If the output tensor Q is not scalar or you wish to provide an external
gradient other than 1.0, you need to define this quantity as a
torch_tensor and pass it as the second argument:
call torch_tensor_backward(Q, external_gradient)
You can think of the external gradient as the direction in which we seek to compute the derivative. This is why there is no default for non-scalar outputs: there is no obvious choice.
Following the example code above, we can extract gradients of Q with respect
to a and/or b. To do this, we can use the
torch_tensor_get_gradient subroutine. That
is, for tensors dQda and dQdb:
call torch_tensor_from_array(dQda, out_data2, tensor_layout, torch_kCPU)
call torch_tensor_get_gradient(dQda, a)
call torch_tensor_from_array(dQdb, out_data3, tensor_layout, torch_kCPU)
call torch_tensor_get_gradient(dQdb, b)
retain_graph argumentIf you wish to call the backpropagation operator multiple times then you may
need to make use of the retain_graph argument for
torch_tensor_backward. This argument
accepts logical values and defaults to .false., for consistency with PyTorch
and LibTorch. According to the
PyTorch docs,
retain_graph=.true. will not be needed in most cases, but it's useful to have
for the cases where it is.
Having computed gradients of one tensor with respect to its dependencies, suppose you wish to compute gradients of another tensor. Since the gradient values associated with each dependency are accumulated, you should zero the gradients before computing the next gradient. This can be achieved using the torch_tensor_zero_grad subroutine.
Following the example code above:
Q = a * b
P = a + b
call torch_tensor_backward(Q)
! ...
call torch_tensor_zero_grad(a)
call torch_tensor_zero_grad(b)
call torch_tensor_backward(P, retain_graph=.true.)
! ...
Note that torch_tensor_get_gradient must be called after every call to torch_tensor_backward or torch_tensor_zero_grad, even if the gradient for the same tensor is being extracted into the same array. This is due to the way that pointers are handled on the C++ side.
FTorch now supports running optimizers. That is, it's possible to do training in Fortran as well as in Python. A summary is provided here, with more detailed information available on the Optimizers API page.

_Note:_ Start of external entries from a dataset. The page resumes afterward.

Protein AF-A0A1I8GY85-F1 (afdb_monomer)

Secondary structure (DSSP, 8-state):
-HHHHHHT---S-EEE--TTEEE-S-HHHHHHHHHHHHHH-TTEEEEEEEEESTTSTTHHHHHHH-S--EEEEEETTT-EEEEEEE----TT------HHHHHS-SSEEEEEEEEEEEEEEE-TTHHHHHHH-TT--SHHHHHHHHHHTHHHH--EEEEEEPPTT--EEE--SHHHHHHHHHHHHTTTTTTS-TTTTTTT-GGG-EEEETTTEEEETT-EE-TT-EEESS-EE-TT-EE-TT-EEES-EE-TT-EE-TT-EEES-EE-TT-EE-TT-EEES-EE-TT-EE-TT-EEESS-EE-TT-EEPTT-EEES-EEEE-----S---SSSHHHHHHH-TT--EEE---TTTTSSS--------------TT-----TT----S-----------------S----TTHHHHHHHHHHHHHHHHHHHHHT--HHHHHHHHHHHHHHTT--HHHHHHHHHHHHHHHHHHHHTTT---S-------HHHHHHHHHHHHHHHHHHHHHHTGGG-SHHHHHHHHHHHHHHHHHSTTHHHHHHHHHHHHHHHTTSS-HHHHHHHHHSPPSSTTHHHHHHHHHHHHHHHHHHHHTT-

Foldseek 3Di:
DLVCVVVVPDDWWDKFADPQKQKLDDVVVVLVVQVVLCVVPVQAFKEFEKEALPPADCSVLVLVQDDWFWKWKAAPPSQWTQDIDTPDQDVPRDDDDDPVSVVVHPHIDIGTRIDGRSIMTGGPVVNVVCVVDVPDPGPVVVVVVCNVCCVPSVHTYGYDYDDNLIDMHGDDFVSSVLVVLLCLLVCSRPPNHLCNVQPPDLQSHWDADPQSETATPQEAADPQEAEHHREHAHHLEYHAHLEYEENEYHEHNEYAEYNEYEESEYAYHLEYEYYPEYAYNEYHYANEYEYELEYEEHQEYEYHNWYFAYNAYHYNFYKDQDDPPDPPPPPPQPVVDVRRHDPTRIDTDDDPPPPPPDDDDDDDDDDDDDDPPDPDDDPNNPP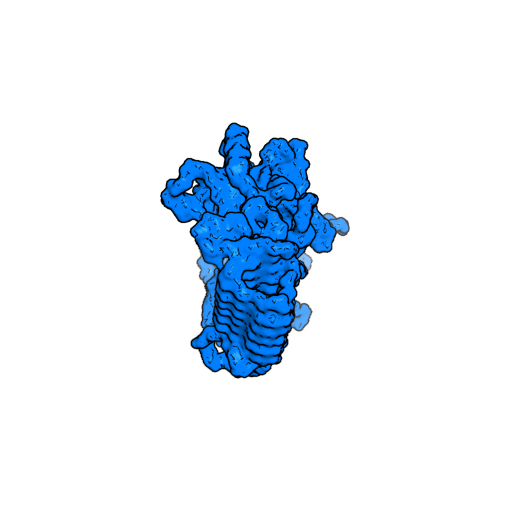DPDDDDDPDPPPPPDDDDDPDDDDDPPPVLLVVLLVQLLVLVVCCVVVVDDLVVSVVSLVVSCVVSVPDLLRSLLSNLLCLQCNVVVVVVVVDPDPPDPPPDALVNSVVVSVVSCVSCVVNNCVSCVLVPDLVSLLSNVLSLLVNCQVDPDNSLLCLQVVVVVCPVVSVHDLVSVLVNLVDDRPHPCSVSSCVSNVVVNVVSVVVVVVVD

Structure (mmCIF, N/CA/C/O backbone):
data_AF-A0A1I8GY85-F1
#
_entry.id   AF-A0A1I8GY85-F1
#
loop_
_atom_site.group_PDB
_atom_site.id
_atom_site.type_symbol
_atom_site.label_atom_id
_atom_site.label_alt_id
_atom_site.label_comp_id
_atom_site.label_asym_id
_atom_site.label_entity_id
_atom_site.label_seq_id
_atom_site.pdbx_PDB_ins_code
_atom_site.Cartn_x
_atom_site.Cartn_y
_atom_site.Cartn_z
_atom_site.occupancy
_atom_site.B_iso_or_equiv
_atom_site.auth_seq_id
_atom_site.auth_comp_id
_atom_site.auth_asym_id
_atom_site.auth_atom_id
_atom_site.pdbx_PDB_model_num
ATOM 1 N N . MET A 1 1 ? 5.688 -14.558 6.531 1.00 83.31 1 MET A N 1
ATOM 2 C CA . MET A 1 1 ? 6.463 -14.436 7.791 1.00 83.31 1 MET A CA 1
ATOM 3 C C . MET A 1 1 ? 6.163 -15.576 8.757 1.00 83.31 1 MET A C 1
ATOM 5 O O . MET A 1 1 ? 7.113 -16.209 9.193 1.00 83.31 1 MET A O 1
ATOM 9 N N . ARG A 1 2 ? 4.889 -15.900 9.017 1.00 87.62 2 ARG A N 1
ATOM 10 C CA . ARG A 1 2 ? 4.479 -17.041 9.864 1.00 87.62 2 ARG A CA 1
ATOM 11 C C . ARG A 1 2 ? 5.104 -18.374 9.438 1.00 87.62 2 ARG A C 1
ATOM 13 O O . ARG A 1 2 ? 5.732 -19.048 10.244 1.00 87.62 2 ARG A O 1
ATOM 20 N N . ASP A 1 3 ? 5.062 -18.689 8.146 1.00 89.06 3 ASP A N 1
ATOM 21 C CA . ASP A 1 3 ? 5.680 -19.921 7.627 1.00 89.06 3 ASP A CA 1
ATOM 22 C C . ASP A 1 3 ? 7.205 -19.954 7.833 1.00 89.06 3 ASP A C 1
ATOM 24 O O . ASP A 1 3 ? 7.798 -21.005 8.083 1.00 89.06 3 ASP A O 1
ATOM 28 N N . LEU A 1 4 ? 7.861 -18.786 7.774 1.00 86.69 4 LEU A N 1
ATOM 29 C CA . LEU A 1 4 ? 9.301 -18.674 8.024 1.00 86.69 4 LEU A CA 1
ATOM 30 C C . LEU A 1 4 ? 9.633 -18.960 9.491 1.00 86.69 4 LEU A C 1
ATOM 32 O O . LEU A 1 4 ? 10.642 -19.611 9.758 1.00 86.69 4 LEU A O 1
ATOM 36 N N . ASP A 1 5 ? 8.777 -18.535 10.419 1.00 87.25 5 ASP A N 1
ATOM 37 C CA . ASP A 1 5 ? 8.908 -18.846 11.842 1.00 87.25 5 ASP A CA 1
ATOM 38 C C . ASP A 1 5 ? 8.722 -20.348 12.111 1.00 87.25 5 ASP A C 1
ATOM 40 O O . ASP A 1 5 ? 9.588 -20.990 12.711 1.00 87.25 5 ASP A O 1
ATOM 44 N N . GLN A 1 6 ? 7.669 -20.952 11.543 1.00 88.38 6 GLN A N 1
ATOM 45 C CA . GLN A 1 6 ? 7.416 -22.398 11.638 1.00 88.38 6 GLN A CA 1
ATOM 46 C C . GLN A 1 6 ? 8.596 -23.227 11.114 1.00 88.38 6 GLN A C 1
ATOM 48 O O . GLN A 1 6 ? 8.981 -24.233 11.712 1.00 88.38 6 GLN A O 1
ATOM 53 N N . SER A 1 7 ? 9.212 -22.781 10.017 1.00 86.62 7 SER A N 1
ATOM 54 C CA . SER A 1 7 ? 10.368 -23.450 9.416 1.00 86.62 7 SER A CA 1
ATOM 55 C C . SER A 1 7 ? 11.679 -23.281 10.205 1.00 86.62 7 SER A C 1
ATOM 57 O O . SER A 1 7 ? 12.638 -24.013 9.951 1.00 86.62 7 SER A O 1
ATOM 59 N N . ARG A 1 8 ? 11.750 -22.330 11.154 1.00 84.31 8 ARG A N 1
ATOM 60 C CA . ARG A 1 8 ? 12.941 -21.989 11.964 1.00 84.31 8 ARG A CA 1
ATOM 61 C C . ARG A 1 8 ? 14.236 -21.819 11.152 1.00 84.31 8 ARG A C 1
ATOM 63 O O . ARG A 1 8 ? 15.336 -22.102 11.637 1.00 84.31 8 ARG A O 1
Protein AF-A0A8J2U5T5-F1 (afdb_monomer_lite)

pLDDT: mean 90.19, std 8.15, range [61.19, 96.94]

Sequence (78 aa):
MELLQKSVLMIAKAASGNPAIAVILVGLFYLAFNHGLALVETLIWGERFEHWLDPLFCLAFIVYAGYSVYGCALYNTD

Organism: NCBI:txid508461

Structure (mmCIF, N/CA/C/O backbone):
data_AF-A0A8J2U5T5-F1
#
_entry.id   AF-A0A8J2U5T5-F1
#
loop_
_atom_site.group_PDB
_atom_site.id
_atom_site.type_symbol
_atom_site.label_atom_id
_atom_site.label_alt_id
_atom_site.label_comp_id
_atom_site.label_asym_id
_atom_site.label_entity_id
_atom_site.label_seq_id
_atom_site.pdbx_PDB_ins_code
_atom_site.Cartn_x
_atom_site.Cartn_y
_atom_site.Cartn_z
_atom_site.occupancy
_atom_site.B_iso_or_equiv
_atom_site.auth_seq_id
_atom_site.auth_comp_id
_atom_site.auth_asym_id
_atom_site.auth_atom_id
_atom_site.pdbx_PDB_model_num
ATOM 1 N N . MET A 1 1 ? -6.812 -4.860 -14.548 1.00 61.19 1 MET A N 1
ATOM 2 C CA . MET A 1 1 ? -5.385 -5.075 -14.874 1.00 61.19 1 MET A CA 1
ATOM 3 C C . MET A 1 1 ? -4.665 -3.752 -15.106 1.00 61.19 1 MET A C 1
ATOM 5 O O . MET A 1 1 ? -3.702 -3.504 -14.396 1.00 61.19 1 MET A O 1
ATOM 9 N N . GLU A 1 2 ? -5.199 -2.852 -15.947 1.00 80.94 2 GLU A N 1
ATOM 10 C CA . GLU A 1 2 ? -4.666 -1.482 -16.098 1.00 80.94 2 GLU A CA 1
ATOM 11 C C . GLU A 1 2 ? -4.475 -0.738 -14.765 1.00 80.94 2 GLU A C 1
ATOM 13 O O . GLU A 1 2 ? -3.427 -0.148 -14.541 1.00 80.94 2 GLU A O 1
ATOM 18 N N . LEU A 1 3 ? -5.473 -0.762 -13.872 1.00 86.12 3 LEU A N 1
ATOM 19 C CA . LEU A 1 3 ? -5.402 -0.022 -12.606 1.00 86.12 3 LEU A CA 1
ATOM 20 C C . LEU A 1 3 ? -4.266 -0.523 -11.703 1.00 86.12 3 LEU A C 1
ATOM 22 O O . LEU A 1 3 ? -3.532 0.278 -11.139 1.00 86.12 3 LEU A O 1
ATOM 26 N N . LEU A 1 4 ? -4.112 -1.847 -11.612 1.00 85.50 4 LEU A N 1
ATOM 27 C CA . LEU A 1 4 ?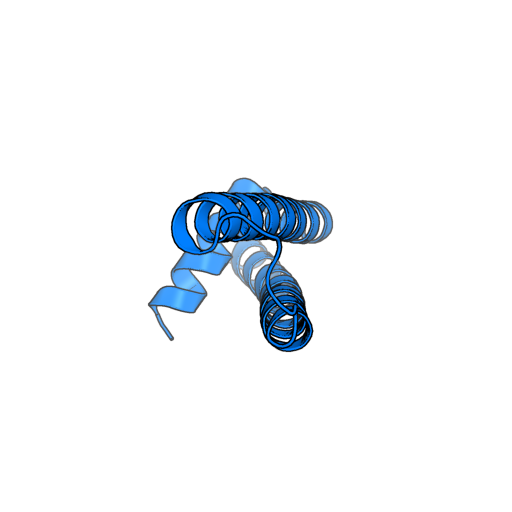 -3.087 -2.494 -10.796 1.00 85.50 4 LEU A CA 1
ATOM 28 C C . LEU A 1 4 ? -1.682 -2.209 -11.346 1.00 85.50 4 LEU A C 1
ATOM 30 O O . LEU A 1 4 ? -0.762 -1.954 -10.582 1.00 85.50 4 LEU A O 1
ATOM 34 N N . GLN A 1 5 ? -1.514 -2.215 -12.674 1.00 86.56 5 GLN A N 1
ATOM 35 C CA . GLN A 1 5 ? -0.252 -1.832 -13.314 1.00 86.56 5 GLN A CA 1
ATOM 36 C C . GLN A 1 5 ? 0.066 -0.351 -13.092 1.00 86.56 5 GLN A C 1
ATOM 38 O O . GLN A 1 5 ? 1.178 -0.017 -12.691 1.00 86.56 5 GLN A O 1
ATOM 43 N N . LYS A 1 6 ? -0.919 0.535 -13.279 1.00 90.81 6 LYS A N 1
ATOM 44 C CA . LYS A 1 6 ? -0.770 1.971 -13.004 1.00 90.81 6 LYS A CA 1
ATOM 45 C C . LYS A 1 6 ? -0.370 2.211 -11.546 1.00 90.81 6 LYS A C 1
ATOM 47 O O . LYS A 1 6 ? 0.534 3.003 -11.299 1.00 90.81 6 LYS A O 1
ATOM 52 N N . SER A 1 7 ? -0.981 1.508 -10.590 1.00 92.69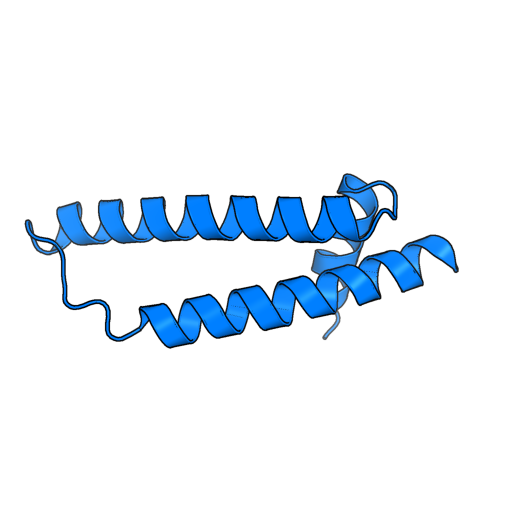 7 SER A N 1
ATOM 53 C CA . SER A 1 7 ? -0.663 1.680 -9.170 1.00 92.69 7 SER A CA 1
ATOM 54 C C . SER A 1 7 ? 0.750 1.200 -8.821 1.00 92.69 7 SER A C 1
ATOM 56 O O . SER A 1 7 ? 1.466 1.918 -8.123 1.00 92.69 7 SER A O 1
ATOM 58 N N . VAL A 1 8 ? 1.209 0.051 -9.337 1.00 92.62 8 VAL A N 1
ATOM 59 C CA . VAL A 1 8 ? 2.590 -0.398 -9.072 1.00 92.62 8 VAL A CA 1
ATOM 60 C C . VAL A 1 8 ? 3.645 0.419 -9.803 1.00 92.62 8 VAL A C 1
ATOM 62 O O . VAL A 1 8 ? 4.722 0.613 -9.250 1.00 92.62 8 VAL A O 1
ATOM 65 N N . LEU A 1 9 ? 3.340 0.975 -10.978 1.00 93.75 9 LEU A N 1
ATOM 66 C CA . LEU A 1 9 ? 4.230 1.928 -11.648 1.00 93.75 9 LEU A CA 1
ATOM 67 C C . LEU A 1 9 ? 4.351 3.240 -10.864 1.00 93.75 9 LEU A C 1
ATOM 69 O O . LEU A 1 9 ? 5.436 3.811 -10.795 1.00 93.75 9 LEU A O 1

To make use of optimizers in FTorch, you need the torch_optim derived type.
This has two member subroutines as follows:
torch_optim%zero_grad (torch_optim_zero_grad),
which zeroes all tensors associated with the
optimizer. This should be called at the beginning of every step of the
optimization loop.torch_optim%step (torch_optim_step),
which takes an iteration of the optimization method.The optimizer worked example is probably the best place to get started to see how to use the functionality.
The loss function classes defined in PyTorch/LibTorch have not yet been exposed in FTorch. However, the torch_tensor_sum and torch_tensor_mean reduction operators have been provided, which should be sufficient for simple loss functions such as the mean-square-error (MSE).
See the optimizer worked example for an example of how to use torch_tensor_mean to define a MSE loss function.